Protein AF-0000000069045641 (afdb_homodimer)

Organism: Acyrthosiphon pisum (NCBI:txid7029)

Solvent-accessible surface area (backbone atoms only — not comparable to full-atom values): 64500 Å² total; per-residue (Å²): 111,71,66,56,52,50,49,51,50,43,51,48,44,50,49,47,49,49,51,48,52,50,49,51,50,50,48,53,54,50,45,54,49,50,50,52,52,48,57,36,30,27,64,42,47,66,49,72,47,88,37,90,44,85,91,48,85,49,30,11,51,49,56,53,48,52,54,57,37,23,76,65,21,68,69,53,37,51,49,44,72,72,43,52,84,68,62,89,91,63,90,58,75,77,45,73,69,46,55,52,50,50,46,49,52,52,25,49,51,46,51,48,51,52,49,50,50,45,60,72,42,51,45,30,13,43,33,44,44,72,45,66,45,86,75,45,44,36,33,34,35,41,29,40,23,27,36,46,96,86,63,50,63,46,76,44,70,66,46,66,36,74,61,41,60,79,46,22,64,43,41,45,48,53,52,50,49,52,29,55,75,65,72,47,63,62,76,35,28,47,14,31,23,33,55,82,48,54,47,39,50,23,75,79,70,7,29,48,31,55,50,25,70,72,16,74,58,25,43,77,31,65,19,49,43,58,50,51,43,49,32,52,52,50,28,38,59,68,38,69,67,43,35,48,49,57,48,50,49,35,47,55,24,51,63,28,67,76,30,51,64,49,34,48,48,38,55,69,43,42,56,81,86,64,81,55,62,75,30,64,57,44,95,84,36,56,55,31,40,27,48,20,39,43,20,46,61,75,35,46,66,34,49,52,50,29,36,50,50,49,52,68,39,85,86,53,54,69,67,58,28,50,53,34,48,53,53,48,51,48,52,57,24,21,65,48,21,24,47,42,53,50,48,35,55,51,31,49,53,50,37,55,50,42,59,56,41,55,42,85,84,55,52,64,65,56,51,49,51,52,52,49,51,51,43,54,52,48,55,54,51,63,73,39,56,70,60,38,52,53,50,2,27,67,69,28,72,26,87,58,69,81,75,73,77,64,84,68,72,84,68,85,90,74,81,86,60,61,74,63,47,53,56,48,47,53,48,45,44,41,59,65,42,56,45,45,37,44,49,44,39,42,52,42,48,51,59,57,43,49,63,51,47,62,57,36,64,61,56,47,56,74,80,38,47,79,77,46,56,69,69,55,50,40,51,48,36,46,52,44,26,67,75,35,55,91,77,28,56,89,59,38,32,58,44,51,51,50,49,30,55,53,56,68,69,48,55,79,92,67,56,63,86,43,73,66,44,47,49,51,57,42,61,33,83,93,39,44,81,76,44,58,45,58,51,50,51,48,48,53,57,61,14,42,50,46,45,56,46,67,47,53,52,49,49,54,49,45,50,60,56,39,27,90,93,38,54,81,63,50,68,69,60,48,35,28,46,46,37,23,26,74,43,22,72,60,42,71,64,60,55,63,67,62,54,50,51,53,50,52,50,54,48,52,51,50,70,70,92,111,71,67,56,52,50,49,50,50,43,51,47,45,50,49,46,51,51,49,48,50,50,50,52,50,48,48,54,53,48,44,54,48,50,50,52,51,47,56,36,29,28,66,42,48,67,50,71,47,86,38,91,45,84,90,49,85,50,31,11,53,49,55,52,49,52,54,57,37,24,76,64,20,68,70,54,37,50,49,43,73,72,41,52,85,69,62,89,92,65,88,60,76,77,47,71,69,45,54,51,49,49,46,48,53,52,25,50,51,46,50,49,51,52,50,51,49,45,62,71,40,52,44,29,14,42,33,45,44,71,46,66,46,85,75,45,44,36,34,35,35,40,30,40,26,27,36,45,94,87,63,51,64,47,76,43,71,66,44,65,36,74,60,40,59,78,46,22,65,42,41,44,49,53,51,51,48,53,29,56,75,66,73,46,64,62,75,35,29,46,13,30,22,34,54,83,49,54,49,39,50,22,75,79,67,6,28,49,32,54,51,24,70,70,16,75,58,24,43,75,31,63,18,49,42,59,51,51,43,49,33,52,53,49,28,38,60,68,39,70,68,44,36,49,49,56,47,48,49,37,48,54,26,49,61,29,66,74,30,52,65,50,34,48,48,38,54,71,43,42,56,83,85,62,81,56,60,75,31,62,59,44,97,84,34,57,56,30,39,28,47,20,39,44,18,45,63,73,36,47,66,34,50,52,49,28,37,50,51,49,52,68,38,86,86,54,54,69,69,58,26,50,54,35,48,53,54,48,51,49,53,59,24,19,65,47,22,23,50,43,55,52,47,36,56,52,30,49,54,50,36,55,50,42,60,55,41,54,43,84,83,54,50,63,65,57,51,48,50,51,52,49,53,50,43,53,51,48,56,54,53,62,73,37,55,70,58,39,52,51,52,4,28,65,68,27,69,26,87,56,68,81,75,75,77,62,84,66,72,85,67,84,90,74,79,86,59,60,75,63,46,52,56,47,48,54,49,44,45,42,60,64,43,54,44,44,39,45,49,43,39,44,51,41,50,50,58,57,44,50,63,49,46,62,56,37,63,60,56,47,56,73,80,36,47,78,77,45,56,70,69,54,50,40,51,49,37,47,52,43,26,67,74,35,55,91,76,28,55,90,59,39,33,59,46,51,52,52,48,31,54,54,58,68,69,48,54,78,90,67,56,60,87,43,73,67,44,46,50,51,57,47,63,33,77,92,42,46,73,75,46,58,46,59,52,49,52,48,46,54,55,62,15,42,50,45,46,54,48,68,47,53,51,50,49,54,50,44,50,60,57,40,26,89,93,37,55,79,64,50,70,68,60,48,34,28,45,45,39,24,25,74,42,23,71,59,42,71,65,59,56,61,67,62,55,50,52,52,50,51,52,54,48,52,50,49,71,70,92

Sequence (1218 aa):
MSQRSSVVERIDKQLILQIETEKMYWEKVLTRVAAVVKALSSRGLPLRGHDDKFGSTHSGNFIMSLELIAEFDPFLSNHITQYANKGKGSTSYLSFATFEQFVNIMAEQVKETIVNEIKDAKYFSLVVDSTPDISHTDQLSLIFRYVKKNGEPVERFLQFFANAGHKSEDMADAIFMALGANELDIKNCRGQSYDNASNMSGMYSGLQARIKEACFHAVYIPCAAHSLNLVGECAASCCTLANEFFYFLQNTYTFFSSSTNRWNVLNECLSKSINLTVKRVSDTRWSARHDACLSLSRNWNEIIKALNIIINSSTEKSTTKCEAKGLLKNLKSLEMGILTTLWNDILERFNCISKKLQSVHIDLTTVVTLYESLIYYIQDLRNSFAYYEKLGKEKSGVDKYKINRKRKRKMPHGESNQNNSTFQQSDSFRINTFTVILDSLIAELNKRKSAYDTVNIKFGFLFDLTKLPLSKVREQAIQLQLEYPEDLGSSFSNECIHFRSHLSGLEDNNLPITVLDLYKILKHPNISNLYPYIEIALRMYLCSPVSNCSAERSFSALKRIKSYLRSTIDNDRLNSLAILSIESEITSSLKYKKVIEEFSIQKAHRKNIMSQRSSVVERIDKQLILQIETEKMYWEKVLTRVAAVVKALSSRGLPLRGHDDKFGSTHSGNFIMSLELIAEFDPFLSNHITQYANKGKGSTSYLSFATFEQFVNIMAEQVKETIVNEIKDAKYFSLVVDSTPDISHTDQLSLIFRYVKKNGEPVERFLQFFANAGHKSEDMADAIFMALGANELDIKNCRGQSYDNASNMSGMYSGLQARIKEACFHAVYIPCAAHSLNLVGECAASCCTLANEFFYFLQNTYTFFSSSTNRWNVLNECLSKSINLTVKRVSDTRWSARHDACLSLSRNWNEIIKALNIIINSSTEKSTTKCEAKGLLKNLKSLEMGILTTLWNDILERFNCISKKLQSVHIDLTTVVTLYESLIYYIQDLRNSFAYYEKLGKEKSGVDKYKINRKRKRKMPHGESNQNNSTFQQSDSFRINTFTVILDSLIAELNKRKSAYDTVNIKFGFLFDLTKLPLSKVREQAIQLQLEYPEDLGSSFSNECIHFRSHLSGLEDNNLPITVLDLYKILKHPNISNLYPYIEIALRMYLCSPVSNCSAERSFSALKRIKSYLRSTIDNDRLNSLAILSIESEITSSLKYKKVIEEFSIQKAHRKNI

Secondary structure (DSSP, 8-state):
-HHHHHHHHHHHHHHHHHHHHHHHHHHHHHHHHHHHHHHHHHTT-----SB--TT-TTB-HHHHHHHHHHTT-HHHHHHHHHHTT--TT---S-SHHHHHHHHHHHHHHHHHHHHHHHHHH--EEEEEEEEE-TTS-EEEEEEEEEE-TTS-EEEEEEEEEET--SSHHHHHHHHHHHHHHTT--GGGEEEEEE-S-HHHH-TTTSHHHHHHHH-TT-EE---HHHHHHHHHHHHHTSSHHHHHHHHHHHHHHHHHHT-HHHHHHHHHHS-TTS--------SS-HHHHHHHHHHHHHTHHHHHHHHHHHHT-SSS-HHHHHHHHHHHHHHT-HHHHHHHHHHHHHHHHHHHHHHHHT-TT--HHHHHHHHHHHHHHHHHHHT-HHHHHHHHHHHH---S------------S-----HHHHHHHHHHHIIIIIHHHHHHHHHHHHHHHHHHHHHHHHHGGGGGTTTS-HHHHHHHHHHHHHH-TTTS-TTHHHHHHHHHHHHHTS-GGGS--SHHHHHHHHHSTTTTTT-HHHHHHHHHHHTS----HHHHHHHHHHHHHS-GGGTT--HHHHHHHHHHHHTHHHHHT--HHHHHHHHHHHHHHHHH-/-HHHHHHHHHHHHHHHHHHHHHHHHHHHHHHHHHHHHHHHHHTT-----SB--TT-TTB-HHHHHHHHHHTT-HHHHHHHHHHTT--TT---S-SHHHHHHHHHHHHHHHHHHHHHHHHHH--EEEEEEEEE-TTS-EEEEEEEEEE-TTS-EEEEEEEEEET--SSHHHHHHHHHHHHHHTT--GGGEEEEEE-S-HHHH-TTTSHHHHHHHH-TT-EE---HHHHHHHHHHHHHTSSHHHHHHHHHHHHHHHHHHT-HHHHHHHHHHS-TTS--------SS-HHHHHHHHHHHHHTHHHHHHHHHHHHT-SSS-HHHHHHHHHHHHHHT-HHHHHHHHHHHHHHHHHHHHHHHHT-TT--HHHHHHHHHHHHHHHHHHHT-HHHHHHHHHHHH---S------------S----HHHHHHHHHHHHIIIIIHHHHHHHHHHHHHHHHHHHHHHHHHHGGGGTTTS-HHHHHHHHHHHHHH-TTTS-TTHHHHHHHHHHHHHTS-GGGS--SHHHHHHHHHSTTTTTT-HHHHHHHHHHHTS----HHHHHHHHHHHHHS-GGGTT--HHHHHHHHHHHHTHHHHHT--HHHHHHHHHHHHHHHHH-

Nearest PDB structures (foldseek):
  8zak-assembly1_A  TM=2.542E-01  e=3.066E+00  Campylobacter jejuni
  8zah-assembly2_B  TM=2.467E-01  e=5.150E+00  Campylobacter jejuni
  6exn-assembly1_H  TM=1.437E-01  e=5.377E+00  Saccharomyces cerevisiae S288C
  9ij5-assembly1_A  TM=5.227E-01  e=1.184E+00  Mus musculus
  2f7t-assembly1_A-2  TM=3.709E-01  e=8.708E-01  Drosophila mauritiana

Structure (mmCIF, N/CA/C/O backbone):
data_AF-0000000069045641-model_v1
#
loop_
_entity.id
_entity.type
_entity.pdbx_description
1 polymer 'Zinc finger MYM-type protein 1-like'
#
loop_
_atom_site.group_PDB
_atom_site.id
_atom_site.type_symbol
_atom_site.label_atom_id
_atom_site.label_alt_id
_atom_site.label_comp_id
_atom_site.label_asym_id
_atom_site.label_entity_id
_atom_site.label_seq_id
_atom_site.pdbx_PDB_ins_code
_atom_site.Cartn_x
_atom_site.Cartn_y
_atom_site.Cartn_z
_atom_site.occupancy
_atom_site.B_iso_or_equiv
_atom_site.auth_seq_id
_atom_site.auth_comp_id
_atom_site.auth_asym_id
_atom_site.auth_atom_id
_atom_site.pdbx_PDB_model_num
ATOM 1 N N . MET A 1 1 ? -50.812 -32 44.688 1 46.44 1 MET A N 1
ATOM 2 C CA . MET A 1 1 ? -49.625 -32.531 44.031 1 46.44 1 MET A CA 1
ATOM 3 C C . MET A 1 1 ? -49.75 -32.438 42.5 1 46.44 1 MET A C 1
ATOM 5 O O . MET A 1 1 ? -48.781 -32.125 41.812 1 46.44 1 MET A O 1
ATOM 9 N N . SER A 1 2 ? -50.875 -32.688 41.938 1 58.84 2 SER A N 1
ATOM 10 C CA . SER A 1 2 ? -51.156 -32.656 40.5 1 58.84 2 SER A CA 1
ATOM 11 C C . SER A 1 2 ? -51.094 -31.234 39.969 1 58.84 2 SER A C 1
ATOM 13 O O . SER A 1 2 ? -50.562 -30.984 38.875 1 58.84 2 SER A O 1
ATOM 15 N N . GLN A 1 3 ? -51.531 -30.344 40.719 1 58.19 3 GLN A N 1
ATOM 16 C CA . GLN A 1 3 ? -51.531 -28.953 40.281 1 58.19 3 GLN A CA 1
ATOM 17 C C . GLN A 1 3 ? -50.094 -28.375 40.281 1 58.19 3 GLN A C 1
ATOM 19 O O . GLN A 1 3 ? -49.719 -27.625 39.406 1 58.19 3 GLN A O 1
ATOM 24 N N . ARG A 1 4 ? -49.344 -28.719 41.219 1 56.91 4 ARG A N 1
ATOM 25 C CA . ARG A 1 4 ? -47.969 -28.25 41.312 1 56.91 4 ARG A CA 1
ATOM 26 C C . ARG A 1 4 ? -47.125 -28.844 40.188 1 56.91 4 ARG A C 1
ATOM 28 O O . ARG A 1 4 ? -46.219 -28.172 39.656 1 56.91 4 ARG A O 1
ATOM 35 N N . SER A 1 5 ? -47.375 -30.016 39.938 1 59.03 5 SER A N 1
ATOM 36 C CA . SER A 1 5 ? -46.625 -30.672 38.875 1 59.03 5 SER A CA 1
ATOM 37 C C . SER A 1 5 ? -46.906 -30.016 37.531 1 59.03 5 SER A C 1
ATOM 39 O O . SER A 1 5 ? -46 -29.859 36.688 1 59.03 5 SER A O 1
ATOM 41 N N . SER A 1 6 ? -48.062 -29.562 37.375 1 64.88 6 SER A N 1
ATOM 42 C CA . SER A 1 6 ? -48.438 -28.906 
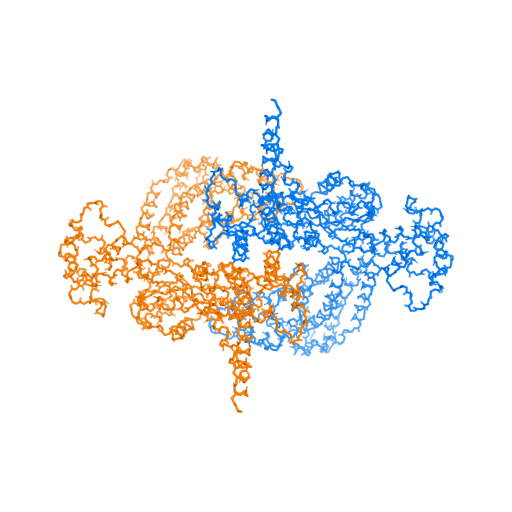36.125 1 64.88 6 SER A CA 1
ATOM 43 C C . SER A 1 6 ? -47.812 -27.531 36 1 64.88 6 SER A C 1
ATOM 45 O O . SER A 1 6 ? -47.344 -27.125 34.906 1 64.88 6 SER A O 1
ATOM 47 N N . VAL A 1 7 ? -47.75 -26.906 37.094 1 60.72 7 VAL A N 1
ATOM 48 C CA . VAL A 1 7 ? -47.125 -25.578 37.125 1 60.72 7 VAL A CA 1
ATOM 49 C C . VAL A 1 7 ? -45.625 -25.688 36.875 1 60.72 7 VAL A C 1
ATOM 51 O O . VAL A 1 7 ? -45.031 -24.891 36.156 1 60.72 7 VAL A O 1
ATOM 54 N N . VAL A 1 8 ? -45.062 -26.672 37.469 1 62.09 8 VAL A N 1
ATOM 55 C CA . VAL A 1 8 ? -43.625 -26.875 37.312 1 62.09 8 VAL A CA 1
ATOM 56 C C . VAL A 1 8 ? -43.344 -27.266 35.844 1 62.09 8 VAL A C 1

= = = = = = =

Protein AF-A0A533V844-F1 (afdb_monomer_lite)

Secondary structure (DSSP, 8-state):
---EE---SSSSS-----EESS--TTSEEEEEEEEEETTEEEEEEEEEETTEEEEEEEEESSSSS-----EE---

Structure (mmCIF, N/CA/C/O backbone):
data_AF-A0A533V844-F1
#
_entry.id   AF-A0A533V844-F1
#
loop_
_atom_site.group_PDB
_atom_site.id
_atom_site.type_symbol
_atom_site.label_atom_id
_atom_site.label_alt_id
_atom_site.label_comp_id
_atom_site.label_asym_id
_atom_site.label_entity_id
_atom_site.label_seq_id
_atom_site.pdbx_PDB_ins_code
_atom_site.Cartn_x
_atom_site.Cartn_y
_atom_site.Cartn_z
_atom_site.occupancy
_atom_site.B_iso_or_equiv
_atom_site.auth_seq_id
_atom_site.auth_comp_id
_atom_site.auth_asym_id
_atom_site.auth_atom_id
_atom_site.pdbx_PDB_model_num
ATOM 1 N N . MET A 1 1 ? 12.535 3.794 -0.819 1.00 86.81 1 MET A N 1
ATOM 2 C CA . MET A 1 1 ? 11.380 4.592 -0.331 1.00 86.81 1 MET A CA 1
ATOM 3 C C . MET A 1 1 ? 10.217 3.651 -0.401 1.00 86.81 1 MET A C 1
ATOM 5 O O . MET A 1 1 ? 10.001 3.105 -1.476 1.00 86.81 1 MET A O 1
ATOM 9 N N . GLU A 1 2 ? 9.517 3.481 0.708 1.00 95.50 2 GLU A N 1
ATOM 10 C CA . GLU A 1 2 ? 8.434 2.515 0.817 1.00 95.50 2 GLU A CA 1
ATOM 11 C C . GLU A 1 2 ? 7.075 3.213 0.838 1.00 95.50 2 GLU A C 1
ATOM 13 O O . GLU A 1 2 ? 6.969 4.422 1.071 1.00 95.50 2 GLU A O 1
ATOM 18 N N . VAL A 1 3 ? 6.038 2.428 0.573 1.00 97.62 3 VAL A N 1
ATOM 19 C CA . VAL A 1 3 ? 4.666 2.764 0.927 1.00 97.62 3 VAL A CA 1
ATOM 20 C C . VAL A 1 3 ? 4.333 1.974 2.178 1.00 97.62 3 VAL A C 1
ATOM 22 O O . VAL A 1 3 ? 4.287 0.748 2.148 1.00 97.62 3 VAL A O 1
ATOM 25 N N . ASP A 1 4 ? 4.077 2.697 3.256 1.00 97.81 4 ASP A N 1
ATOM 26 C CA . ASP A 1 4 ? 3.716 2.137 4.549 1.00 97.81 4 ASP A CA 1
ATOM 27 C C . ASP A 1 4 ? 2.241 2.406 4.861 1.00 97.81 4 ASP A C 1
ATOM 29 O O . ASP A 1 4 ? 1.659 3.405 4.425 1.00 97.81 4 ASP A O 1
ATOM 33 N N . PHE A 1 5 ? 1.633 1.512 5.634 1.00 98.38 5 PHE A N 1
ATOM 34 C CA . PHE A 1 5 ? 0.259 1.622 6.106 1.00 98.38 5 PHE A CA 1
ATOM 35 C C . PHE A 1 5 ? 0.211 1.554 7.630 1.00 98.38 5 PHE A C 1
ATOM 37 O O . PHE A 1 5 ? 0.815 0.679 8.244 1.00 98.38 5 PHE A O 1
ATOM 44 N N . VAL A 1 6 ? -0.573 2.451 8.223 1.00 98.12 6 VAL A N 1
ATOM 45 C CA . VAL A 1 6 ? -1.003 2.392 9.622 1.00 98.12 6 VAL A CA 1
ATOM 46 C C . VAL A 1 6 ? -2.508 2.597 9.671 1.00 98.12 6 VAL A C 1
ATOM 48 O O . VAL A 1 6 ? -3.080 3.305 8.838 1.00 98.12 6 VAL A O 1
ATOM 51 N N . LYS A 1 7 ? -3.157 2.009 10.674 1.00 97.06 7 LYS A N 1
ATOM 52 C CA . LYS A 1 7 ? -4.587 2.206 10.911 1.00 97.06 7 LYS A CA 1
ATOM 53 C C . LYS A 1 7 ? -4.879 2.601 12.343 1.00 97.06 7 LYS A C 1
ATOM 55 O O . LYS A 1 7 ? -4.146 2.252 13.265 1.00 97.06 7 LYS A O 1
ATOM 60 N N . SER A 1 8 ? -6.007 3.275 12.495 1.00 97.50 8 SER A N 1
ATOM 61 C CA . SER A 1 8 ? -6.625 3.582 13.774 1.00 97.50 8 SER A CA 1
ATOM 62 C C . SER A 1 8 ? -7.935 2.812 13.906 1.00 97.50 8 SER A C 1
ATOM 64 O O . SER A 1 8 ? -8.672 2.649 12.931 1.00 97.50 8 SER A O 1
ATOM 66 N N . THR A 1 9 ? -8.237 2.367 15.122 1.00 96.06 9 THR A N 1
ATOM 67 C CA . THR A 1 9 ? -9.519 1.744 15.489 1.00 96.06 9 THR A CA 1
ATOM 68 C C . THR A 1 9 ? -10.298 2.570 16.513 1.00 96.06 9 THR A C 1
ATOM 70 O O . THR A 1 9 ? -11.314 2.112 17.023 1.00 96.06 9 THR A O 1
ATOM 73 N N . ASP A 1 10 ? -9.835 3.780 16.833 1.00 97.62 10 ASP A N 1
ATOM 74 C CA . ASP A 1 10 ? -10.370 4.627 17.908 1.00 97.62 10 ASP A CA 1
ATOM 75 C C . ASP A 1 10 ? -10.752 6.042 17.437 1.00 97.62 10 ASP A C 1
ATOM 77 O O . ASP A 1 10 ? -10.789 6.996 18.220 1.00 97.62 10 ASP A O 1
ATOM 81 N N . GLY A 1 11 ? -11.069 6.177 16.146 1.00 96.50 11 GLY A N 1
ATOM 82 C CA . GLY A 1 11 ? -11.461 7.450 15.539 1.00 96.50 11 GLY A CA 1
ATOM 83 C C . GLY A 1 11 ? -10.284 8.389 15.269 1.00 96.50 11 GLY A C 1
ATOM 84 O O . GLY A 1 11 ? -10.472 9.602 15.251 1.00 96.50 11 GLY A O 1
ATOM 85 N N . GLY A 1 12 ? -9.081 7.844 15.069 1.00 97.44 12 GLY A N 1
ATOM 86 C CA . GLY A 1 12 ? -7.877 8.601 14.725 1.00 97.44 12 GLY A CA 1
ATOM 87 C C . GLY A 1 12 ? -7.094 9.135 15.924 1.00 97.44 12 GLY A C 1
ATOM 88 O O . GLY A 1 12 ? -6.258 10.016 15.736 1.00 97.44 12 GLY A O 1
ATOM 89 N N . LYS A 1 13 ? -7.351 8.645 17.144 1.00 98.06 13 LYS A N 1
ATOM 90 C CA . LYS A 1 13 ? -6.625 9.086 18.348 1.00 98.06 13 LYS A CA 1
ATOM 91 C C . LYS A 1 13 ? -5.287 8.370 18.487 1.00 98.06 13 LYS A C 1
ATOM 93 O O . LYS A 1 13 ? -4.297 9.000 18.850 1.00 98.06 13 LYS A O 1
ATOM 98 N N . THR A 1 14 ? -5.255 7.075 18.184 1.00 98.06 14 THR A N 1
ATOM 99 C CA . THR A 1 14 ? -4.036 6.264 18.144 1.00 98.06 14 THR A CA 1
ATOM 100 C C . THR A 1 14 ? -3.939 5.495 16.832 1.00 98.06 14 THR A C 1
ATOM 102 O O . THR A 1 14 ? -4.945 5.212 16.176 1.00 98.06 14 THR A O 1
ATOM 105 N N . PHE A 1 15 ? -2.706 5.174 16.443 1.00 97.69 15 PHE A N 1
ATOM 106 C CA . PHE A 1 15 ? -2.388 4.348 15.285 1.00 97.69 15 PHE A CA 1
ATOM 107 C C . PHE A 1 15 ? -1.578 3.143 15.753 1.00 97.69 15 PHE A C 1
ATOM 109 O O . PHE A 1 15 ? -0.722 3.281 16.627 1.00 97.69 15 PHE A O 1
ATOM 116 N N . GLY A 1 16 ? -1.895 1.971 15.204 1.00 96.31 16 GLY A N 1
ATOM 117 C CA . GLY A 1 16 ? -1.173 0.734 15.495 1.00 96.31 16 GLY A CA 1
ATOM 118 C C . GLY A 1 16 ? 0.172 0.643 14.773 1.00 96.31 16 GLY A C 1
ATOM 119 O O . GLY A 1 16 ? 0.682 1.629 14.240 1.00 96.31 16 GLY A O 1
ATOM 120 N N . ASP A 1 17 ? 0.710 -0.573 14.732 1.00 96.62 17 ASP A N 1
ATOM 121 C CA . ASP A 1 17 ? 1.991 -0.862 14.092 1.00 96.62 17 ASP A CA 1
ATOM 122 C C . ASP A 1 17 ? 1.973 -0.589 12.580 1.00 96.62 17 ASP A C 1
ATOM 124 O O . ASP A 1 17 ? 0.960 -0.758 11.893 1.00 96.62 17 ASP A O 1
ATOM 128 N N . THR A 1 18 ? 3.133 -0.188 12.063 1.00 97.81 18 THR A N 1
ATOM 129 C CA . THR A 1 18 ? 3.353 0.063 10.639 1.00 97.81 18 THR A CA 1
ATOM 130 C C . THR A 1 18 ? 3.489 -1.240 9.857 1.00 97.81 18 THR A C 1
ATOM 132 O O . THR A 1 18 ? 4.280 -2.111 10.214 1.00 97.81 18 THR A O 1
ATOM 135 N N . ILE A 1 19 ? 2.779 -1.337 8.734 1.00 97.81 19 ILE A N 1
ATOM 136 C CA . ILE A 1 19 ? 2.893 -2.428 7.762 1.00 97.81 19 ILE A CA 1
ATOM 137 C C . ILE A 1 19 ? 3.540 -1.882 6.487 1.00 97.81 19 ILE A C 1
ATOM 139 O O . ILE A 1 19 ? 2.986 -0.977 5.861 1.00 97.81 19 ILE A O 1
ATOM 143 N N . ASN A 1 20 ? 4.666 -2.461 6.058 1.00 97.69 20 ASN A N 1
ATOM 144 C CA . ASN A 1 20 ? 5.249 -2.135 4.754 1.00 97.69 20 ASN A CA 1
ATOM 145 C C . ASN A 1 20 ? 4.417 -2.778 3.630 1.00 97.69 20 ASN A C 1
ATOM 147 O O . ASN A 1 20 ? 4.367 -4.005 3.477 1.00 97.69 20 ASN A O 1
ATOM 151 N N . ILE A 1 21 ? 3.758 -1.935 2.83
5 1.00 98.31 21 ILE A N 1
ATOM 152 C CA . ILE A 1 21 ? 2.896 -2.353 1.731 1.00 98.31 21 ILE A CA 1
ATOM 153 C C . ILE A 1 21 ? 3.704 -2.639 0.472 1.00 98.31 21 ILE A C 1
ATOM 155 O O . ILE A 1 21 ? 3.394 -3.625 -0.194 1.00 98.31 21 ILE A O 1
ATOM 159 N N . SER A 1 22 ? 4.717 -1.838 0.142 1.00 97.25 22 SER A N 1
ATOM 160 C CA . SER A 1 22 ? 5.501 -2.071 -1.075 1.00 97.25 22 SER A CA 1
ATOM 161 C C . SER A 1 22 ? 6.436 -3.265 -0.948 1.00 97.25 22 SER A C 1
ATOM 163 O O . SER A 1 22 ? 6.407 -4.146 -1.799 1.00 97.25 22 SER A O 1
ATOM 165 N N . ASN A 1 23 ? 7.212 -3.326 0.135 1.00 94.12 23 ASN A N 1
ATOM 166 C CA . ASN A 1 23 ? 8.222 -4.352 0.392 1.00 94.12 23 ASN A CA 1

= = = = = = =

* **Brief**
Output exactly the lines of the material above from the one containing "Protein AF-0000000069045641 (afdb_homodimer)" up to and including the one containing "Organism: Acyrthosiphon pisum (NCBI:txid7029)".

* **Task solution**
Protein AF-0000000069045641 (afdb_homodimer)

Organism: Acyrthosiphon pisum (NCBI:txid7029)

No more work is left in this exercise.